- _Exercise aim_: Every line from the beginning of the records below up to the one holding "ATOM 35 O O" should be quoted exactly; leave out the rest.

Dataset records

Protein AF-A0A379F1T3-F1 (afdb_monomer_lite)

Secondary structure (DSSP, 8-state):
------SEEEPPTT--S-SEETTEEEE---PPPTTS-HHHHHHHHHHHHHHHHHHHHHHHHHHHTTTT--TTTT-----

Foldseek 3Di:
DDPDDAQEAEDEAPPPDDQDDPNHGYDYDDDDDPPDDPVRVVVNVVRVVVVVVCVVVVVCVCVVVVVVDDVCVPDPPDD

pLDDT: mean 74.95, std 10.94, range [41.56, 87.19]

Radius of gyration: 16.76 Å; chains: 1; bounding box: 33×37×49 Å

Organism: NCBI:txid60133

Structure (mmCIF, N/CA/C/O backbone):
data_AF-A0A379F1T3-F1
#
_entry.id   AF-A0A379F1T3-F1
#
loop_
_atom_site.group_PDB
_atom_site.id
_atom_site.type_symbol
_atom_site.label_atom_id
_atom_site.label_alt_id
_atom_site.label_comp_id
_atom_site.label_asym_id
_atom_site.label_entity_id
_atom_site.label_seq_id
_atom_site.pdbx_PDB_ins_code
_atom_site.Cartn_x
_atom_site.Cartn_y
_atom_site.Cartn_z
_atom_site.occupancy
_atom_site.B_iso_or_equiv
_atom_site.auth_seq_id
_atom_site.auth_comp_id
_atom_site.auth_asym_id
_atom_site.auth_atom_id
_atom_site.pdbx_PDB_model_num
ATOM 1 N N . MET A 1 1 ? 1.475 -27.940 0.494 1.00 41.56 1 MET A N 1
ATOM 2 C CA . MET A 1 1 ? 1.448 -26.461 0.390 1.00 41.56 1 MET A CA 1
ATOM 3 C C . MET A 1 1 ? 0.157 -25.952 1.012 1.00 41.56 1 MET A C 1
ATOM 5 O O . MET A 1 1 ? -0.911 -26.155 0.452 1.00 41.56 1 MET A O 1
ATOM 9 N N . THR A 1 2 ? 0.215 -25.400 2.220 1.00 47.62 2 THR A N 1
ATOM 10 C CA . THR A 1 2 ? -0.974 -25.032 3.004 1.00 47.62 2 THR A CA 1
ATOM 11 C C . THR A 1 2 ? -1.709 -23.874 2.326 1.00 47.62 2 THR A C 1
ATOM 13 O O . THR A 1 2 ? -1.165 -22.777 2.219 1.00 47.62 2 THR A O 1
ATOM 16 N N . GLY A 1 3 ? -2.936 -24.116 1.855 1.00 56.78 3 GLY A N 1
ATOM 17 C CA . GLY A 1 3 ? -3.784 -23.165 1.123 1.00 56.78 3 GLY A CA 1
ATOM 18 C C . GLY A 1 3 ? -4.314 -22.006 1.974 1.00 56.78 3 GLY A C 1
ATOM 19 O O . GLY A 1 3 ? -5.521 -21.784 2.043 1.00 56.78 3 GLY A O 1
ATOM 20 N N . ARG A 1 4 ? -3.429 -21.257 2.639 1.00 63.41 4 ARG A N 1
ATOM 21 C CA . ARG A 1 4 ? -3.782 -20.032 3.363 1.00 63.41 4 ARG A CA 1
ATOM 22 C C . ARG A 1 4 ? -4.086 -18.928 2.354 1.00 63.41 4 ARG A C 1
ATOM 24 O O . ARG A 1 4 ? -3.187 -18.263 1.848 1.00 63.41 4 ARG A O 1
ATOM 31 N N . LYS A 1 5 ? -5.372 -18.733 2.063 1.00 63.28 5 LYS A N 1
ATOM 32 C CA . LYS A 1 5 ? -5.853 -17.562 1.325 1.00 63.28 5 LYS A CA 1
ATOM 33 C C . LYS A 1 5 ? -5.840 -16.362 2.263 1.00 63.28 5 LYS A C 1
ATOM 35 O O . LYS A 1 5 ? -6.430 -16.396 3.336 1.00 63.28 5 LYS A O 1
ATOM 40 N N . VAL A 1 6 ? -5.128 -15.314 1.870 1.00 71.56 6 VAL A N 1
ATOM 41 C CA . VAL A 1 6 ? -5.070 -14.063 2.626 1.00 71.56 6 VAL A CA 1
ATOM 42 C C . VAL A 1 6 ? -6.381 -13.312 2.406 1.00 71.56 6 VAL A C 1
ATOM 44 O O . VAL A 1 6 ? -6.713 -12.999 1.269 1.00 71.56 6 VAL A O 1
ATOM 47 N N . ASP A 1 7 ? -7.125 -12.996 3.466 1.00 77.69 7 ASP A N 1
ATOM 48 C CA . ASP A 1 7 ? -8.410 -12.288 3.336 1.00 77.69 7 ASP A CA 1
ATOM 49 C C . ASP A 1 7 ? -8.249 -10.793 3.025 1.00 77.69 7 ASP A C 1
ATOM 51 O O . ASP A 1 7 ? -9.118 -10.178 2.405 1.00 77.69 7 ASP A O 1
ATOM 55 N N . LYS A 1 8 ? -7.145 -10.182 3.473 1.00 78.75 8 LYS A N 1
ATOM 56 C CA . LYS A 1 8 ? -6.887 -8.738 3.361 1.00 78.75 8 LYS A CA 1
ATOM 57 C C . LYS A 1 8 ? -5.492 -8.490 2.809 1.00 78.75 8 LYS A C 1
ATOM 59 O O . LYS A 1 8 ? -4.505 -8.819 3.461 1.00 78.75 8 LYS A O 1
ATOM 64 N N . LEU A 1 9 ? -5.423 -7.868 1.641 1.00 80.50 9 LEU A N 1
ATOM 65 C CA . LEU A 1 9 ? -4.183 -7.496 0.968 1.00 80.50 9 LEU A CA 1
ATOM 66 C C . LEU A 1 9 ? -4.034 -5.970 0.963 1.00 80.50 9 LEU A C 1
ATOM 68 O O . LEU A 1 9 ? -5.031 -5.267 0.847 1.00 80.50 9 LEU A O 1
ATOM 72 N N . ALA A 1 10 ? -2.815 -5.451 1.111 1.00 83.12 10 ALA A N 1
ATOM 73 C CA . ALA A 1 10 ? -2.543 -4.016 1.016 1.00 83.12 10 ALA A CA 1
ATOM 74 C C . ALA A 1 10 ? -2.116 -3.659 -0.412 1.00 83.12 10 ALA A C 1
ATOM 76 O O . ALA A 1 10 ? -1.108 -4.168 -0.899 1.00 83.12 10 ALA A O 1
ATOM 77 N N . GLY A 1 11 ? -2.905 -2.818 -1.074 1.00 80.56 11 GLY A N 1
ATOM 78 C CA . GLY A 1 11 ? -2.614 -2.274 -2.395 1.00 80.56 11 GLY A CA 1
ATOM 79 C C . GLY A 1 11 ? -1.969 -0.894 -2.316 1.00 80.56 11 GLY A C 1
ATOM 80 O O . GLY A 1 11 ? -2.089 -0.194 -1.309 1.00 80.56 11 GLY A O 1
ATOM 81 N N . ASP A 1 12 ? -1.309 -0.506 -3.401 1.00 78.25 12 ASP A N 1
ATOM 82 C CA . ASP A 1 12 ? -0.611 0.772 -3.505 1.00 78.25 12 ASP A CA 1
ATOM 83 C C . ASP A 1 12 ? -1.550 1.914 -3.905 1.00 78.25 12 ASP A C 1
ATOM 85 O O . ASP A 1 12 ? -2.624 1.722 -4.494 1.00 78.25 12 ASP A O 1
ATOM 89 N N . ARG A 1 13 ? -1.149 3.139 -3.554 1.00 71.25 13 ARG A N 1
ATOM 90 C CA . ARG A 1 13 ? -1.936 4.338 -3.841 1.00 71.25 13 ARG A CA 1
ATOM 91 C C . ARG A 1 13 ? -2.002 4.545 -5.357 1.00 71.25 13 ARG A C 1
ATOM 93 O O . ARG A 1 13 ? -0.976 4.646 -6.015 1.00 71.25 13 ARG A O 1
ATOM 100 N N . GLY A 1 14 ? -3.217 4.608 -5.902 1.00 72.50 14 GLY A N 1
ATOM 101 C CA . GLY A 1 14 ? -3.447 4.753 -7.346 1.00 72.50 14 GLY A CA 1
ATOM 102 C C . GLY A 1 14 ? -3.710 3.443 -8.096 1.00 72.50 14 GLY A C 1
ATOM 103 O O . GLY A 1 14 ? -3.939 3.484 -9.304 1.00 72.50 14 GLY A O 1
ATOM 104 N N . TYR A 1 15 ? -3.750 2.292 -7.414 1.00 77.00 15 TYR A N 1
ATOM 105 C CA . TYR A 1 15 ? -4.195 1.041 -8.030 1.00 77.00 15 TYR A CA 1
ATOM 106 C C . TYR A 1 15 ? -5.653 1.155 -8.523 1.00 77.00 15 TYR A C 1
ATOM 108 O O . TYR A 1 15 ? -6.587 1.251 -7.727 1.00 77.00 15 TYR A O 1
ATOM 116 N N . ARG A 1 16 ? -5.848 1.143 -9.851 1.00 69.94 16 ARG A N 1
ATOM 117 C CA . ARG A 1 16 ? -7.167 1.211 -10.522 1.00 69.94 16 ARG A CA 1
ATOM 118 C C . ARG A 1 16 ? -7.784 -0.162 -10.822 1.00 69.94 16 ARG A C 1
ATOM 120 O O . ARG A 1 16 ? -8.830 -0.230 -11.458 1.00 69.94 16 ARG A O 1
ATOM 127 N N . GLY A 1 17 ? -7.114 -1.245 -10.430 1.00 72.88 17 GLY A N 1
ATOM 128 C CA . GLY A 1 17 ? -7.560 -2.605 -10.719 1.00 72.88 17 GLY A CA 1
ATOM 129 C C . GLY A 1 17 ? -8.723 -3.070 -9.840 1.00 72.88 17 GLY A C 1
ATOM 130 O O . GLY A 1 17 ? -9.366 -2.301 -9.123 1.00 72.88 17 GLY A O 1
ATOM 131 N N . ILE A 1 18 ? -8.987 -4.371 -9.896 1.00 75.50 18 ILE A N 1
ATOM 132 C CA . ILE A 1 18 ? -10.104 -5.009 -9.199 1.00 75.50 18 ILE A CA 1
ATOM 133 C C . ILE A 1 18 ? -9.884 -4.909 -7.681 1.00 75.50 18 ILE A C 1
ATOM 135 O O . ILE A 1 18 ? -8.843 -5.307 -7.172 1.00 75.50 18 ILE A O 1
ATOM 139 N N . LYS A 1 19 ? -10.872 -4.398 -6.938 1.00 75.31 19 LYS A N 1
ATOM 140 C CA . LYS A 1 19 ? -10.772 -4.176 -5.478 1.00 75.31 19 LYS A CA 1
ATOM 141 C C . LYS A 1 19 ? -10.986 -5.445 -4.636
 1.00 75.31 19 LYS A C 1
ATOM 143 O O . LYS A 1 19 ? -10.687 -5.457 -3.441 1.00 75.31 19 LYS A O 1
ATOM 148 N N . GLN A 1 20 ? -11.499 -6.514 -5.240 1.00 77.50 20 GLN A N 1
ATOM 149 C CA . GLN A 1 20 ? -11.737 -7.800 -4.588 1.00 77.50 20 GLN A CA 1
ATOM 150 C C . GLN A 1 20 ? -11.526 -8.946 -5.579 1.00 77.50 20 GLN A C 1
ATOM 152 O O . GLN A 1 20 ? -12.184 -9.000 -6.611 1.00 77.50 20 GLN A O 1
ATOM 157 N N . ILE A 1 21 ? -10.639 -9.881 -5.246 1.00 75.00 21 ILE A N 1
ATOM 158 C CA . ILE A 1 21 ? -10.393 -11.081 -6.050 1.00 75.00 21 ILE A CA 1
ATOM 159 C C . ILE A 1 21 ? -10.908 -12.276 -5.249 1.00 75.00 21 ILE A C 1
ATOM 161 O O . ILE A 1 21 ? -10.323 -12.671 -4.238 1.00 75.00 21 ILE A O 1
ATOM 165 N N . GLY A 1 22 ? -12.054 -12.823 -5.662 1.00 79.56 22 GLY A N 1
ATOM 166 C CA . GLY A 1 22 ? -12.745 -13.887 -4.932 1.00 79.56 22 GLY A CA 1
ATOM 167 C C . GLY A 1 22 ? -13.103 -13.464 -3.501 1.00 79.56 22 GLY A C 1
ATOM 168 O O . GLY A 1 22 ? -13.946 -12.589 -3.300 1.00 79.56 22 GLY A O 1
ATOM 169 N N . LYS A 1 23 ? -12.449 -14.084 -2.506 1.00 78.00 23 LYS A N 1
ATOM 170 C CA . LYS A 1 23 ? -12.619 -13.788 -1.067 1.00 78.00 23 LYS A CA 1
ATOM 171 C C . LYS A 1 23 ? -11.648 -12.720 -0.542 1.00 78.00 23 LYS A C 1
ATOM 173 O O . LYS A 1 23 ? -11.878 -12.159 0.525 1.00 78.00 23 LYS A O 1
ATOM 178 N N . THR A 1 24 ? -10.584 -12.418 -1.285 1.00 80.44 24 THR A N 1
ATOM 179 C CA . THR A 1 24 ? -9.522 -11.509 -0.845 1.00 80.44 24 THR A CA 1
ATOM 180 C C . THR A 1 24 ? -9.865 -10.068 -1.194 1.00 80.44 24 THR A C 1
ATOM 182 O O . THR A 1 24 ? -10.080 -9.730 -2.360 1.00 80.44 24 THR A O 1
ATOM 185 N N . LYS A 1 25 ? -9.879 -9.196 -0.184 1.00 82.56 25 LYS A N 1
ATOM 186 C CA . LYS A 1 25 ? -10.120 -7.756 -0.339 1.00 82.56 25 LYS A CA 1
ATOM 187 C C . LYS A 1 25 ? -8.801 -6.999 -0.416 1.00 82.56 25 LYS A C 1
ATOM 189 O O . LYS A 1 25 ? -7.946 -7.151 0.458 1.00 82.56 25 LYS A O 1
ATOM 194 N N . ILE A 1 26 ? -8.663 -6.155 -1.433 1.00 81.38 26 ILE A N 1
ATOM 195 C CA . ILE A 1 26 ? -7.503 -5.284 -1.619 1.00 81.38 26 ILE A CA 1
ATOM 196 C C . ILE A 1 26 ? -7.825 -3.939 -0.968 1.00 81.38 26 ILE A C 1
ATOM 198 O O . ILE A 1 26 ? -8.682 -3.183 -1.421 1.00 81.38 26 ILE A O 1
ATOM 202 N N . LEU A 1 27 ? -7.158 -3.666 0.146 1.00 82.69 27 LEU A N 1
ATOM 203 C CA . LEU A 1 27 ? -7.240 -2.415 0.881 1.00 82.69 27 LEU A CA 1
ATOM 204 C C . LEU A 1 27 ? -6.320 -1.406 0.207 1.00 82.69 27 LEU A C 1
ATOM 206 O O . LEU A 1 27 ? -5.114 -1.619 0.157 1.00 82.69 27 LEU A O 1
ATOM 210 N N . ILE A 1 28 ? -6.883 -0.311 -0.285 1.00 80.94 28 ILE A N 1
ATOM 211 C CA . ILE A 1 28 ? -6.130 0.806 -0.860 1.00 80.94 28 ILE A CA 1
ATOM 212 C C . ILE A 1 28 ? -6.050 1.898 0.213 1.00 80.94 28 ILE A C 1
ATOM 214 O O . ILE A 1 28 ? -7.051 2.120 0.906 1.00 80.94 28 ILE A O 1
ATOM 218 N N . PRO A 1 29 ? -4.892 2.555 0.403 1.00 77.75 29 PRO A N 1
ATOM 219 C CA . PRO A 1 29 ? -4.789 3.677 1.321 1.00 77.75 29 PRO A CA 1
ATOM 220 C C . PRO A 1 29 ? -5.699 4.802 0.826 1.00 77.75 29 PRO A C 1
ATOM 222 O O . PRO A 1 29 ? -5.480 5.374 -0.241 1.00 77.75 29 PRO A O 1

- _Task response_:
Protein AF-A0A379F1T3-F1 (afdb_monomer_lite)

Secondary structure (DSSP, 8-state):
------SEEEPPTT--S-SEETTEEEE---PPPTTS-HHHHHHHHHHHHHHHHHHHHHHHHHHHTTTT--TTTT-----

Foldseek 3Di:
DDPDDAQEAEDEAPPPDDQDDPNHGYDYDDDDDPPDDPVRVVVNVVRVVVVVVCVVVVVCVCVVVVVVDDVCVPDPPDD

pLDDT: mean 74.95, std 10.94, range [41.56, 87.19]

Radius of gyration: 16.76 Å; chains: 1; bounding box: 33×37×49 Å

Organism: NCBI:txid60133

Structure (mmCIF, N/CA/C/O backbone):
data_AF-A0A379F1T3-F1
#
_entry.id   AF-A0A379F1T3-F1
#
loop_
_atom_site.group_PDB
_atom_site.id
_atom_site.type_symbol
_atom_site.label_atom_id
_atom_site.label_alt_id
_atom_site.label_comp_id
_atom_site.label_asym_id
_atom_site.label_entity_id
_atom_site.label_seq_id
_atom_site.pdbx_PDB_ins_code
_atom_site.Cartn_x
_atom_site.Cartn_y
_atom_site.Cartn_z
_atom_site.occupancy
_atom_site.B_iso_or_equiv
_atom_site.auth_seq_id
_atom_site.auth_comp_id
_atom_site.auth_asym_id
_atom_site.auth_atom_id
_atom_site.pdbx_PDB_model_num
ATOM 1 N N . MET A 1 1 ? 1.475 -27.940 0.494 1.00 41.56 1 MET A N 1
ATOM 2 C CA . MET A 1 1 ? 1.448 -26.461 0.390 1.00 41.56 1 MET A CA 1
ATOM 3 C C . MET A 1 1 ? 0.157 -25.952 1.012 1.00 41.56 1 MET A C 1
ATOM 5 O O . MET A 1 1 ? -0.911 -26.155 0.452 1.00 41.56 1 MET A O 1
ATOM 9 N N . THR A 1 2 ? 0.215 -25.400 2.220 1.00 47.62 2 THR A N 1
ATOM 10 C CA . THR A 1 2 ? -0.974 -25.032 3.004 1.00 47.62 2 THR A CA 1
ATOM 11 C C . THR A 1 2 ? -1.709 -23.874 2.326 1.00 47.62 2 THR A C 1
ATOM 13 O O . THR A 1 2 ? -1.165 -22.777 2.219 1.00 47.62 2 THR A O 1
ATOM 16 N N . GLY A 1 3 ? -2.936 -24.116 1.855 1.00 56.78 3 GLY A N 1
ATOM 17 C CA . GLY A 1 3 ? -3.784 -23.165 1.123 1.00 56.78 3 GLY A CA 1
ATOM 18 C C . GLY A 1 3 ? -4.314 -22.006 1.974 1.00 56.78 3 GLY A C 1
ATOM 19 O O . GLY A 1 3 ? -5.521 -21.784 2.043 1.00 56.78 3 GLY A O 1
ATOM 20 N N . ARG A 1 4 ? -3.429 -21.257 2.639 1.00 63.41 4 ARG A N 1
ATOM 21 C CA . ARG A 1 4 ? -3.782 -20.032 3.363 1.00 63.41 4 ARG A CA 1
ATOM 22 C C . ARG A 1 4 ? -4.086 -18.928 2.354 1.00 63.41 4 ARG A C 1
ATOM 24 O O . ARG A 1 4 ? -3.187 -18.263 1.848 1.00 63.41 4 ARG A O 1
ATOM 31 N N . LYS A 1 5 ? -5.372 -18.733 2.063 1.00 63.28 5 LYS A N 1
ATOM 32 C CA . LYS A 1 5 ? -5.853 -17.562 1.325 1.00 63.28 5 LYS A CA 1
ATOM 33 C C . LYS A 1 5 ? -5.840 -16.362 2.263 1.00 63.28 5 LYS A C 1
ATOM 35 O O . LYS A 1 5 ? -6.430 -16.396 3.336 1.00 63.28 5 LYS A O 1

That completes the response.